Yıl 2023, Cilt: 9 Sayı: 2, 470 - 502, 18.06.2023
https://doi.org/10.21551/jhf.1309673

Öz

Bu çalışmada Ortadoğu’daki Hristiyanların kimler olduğu üzerinde durulmaktadır. Ortadoğu’daki kadim Ortodoks ve Katolik mezheplerin nasıl ortaya çıktığı ve kilise yapılanmasının nasıl şekillendiği konusuna açıklık getirilmektedir. Çalışmada bölgede Protestanlığın nasıl ortaya çıktığı ve diğer Hristiyan gruplar ile ne tür bir ilişki kurduğu açıklanmaktadır.
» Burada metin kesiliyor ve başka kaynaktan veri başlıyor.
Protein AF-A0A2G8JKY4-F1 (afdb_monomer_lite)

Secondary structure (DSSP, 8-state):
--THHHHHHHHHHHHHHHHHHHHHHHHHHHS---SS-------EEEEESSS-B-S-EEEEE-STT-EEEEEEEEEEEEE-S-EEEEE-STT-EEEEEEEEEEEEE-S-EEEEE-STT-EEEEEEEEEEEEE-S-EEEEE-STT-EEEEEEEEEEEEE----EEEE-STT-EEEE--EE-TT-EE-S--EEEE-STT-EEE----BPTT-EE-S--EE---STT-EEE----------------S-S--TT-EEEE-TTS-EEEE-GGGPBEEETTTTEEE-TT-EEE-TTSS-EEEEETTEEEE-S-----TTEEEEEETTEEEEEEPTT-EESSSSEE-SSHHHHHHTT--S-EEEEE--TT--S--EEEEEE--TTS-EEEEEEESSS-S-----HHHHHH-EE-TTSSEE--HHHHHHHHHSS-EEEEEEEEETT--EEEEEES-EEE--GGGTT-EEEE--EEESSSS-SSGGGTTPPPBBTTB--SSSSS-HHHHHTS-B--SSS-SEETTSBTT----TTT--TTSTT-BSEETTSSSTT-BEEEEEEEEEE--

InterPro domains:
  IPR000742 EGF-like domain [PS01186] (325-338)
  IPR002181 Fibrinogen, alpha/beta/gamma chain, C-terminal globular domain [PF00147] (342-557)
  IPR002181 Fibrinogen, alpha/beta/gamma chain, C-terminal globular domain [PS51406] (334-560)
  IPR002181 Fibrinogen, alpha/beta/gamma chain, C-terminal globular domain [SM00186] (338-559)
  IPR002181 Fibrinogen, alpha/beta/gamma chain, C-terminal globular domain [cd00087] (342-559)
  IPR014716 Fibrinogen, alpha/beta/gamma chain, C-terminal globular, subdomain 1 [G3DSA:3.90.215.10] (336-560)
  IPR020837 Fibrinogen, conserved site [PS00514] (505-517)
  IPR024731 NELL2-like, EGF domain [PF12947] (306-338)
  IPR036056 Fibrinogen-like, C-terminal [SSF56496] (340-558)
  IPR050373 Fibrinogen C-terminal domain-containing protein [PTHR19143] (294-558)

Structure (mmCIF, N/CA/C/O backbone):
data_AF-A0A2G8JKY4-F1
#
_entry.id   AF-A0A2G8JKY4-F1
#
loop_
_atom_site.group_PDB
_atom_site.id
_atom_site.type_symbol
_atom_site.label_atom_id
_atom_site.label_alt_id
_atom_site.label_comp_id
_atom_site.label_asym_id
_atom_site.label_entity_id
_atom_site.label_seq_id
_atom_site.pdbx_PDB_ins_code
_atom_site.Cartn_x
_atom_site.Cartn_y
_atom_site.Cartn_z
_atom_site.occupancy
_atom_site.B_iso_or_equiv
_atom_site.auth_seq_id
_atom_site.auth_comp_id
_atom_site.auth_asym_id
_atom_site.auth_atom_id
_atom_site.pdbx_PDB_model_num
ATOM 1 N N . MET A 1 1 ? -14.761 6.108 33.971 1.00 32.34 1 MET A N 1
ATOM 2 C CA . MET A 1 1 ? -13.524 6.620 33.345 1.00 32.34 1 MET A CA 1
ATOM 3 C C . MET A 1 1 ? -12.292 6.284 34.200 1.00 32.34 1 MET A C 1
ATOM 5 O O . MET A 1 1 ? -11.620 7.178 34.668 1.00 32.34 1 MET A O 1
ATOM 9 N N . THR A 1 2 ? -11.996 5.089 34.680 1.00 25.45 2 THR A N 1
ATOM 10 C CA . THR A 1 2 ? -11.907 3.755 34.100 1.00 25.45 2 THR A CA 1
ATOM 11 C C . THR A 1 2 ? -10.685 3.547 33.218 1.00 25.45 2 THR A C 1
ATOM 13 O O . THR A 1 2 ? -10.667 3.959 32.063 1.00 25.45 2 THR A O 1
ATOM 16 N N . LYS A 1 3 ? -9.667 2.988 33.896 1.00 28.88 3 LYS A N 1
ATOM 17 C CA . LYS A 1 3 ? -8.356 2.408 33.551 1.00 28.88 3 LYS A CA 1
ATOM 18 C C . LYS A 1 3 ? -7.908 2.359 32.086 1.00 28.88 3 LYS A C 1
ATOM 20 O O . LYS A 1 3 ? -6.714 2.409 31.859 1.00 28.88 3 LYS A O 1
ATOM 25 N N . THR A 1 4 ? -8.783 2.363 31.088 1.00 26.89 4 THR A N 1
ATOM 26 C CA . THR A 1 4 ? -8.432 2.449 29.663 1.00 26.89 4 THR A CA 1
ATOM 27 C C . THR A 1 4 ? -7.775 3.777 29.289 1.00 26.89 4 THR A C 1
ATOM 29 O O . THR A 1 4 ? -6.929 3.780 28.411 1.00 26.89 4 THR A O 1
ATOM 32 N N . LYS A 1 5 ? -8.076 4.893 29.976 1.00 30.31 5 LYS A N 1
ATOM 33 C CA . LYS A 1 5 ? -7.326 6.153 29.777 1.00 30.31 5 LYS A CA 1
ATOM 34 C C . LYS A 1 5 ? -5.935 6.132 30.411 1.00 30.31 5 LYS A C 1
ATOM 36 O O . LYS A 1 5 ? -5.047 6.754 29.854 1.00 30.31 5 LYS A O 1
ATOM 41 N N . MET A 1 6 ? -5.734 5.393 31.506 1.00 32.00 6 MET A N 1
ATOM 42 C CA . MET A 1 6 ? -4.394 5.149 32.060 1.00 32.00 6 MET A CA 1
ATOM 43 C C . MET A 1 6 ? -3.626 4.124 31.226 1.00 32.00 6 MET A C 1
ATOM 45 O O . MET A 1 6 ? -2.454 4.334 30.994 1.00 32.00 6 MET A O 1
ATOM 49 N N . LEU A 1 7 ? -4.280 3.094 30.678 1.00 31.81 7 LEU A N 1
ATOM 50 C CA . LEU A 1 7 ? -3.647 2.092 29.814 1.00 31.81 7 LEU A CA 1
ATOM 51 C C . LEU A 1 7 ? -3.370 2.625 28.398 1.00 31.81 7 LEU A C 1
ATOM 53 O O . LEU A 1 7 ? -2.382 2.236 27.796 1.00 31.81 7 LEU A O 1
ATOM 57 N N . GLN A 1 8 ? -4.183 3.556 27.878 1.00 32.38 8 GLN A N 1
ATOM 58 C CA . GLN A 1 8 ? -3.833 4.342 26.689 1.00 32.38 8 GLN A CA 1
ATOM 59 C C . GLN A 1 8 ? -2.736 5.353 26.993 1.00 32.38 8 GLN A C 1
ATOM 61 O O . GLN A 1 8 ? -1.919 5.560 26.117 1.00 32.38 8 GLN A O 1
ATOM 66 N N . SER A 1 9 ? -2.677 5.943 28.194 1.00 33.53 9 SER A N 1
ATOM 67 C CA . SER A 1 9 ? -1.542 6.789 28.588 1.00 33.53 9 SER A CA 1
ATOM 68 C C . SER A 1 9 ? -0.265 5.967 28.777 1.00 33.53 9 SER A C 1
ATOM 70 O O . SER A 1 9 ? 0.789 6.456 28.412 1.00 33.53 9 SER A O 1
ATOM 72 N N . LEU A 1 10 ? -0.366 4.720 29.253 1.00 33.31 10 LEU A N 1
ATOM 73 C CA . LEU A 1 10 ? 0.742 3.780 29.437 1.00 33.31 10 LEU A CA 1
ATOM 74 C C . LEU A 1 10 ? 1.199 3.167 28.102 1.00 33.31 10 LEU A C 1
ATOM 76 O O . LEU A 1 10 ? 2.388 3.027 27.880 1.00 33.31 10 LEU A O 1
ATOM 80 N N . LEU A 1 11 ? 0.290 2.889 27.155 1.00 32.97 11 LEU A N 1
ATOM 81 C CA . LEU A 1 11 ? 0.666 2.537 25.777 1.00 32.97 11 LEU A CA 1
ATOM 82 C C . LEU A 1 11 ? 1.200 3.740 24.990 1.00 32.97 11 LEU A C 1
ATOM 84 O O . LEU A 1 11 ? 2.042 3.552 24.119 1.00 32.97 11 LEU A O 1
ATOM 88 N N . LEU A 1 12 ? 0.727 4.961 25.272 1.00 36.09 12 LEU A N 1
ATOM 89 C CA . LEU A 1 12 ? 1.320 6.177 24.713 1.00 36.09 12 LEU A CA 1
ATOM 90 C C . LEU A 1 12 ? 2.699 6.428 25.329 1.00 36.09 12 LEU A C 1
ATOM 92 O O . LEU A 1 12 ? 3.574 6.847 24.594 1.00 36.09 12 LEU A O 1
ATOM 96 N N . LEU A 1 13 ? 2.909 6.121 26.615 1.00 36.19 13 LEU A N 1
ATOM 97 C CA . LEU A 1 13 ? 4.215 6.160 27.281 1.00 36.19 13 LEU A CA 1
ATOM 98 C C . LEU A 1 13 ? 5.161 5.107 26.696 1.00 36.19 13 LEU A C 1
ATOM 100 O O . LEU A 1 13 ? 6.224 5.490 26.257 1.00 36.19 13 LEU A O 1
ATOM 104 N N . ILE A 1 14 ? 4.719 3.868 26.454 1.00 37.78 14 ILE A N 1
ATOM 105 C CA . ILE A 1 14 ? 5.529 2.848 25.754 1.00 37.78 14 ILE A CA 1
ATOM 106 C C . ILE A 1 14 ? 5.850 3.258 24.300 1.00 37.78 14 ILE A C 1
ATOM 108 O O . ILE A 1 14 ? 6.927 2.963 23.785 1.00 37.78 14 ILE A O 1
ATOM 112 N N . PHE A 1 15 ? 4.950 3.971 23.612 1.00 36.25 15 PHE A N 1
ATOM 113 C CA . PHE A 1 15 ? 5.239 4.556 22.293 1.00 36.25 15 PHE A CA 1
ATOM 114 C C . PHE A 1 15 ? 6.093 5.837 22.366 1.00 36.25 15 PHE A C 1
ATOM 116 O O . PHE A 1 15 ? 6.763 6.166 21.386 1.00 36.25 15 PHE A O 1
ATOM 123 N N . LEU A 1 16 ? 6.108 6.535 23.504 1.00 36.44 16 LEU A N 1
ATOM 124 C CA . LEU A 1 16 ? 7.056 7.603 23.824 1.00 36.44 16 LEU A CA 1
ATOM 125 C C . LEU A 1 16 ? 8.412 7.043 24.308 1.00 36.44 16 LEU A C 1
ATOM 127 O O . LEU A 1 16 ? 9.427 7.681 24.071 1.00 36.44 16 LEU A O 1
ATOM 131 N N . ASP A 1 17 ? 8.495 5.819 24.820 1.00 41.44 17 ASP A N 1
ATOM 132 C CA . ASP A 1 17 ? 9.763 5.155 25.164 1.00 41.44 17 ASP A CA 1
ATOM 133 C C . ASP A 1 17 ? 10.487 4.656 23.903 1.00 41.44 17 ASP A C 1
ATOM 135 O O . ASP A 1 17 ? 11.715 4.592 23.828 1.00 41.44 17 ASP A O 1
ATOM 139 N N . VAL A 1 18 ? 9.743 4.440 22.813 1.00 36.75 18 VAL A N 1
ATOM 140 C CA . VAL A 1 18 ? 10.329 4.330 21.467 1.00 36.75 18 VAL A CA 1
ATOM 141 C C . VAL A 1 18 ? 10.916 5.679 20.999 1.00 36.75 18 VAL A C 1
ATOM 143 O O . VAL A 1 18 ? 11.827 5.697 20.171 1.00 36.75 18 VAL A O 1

Ortadoğu’daki Hristiyan nüfusun günümüzdeki istatistiğine de değinen çalışmada bölgeden Hristiyan nüfusun göç etme nedenleri üzerinde de durmaktadır. Çalışma aynı zamanda Ortadoğu Hristiyanları hakkında şimdiye kadar yapılmış literatürdeki önemli çalışmaların konu, yazar ve isimlerini de inceleyerek adeta yetkin bir kaynakça bilgisi de vermektedir. Çalışmada Ortadoğu Hristiyan çalışmalarının başlı başına bir araştırma alanı olmaya başladığı ve özellikle Kıptiler hakkındaki literatürün büyük gelişme gösterdiği vurgulanmaktadır.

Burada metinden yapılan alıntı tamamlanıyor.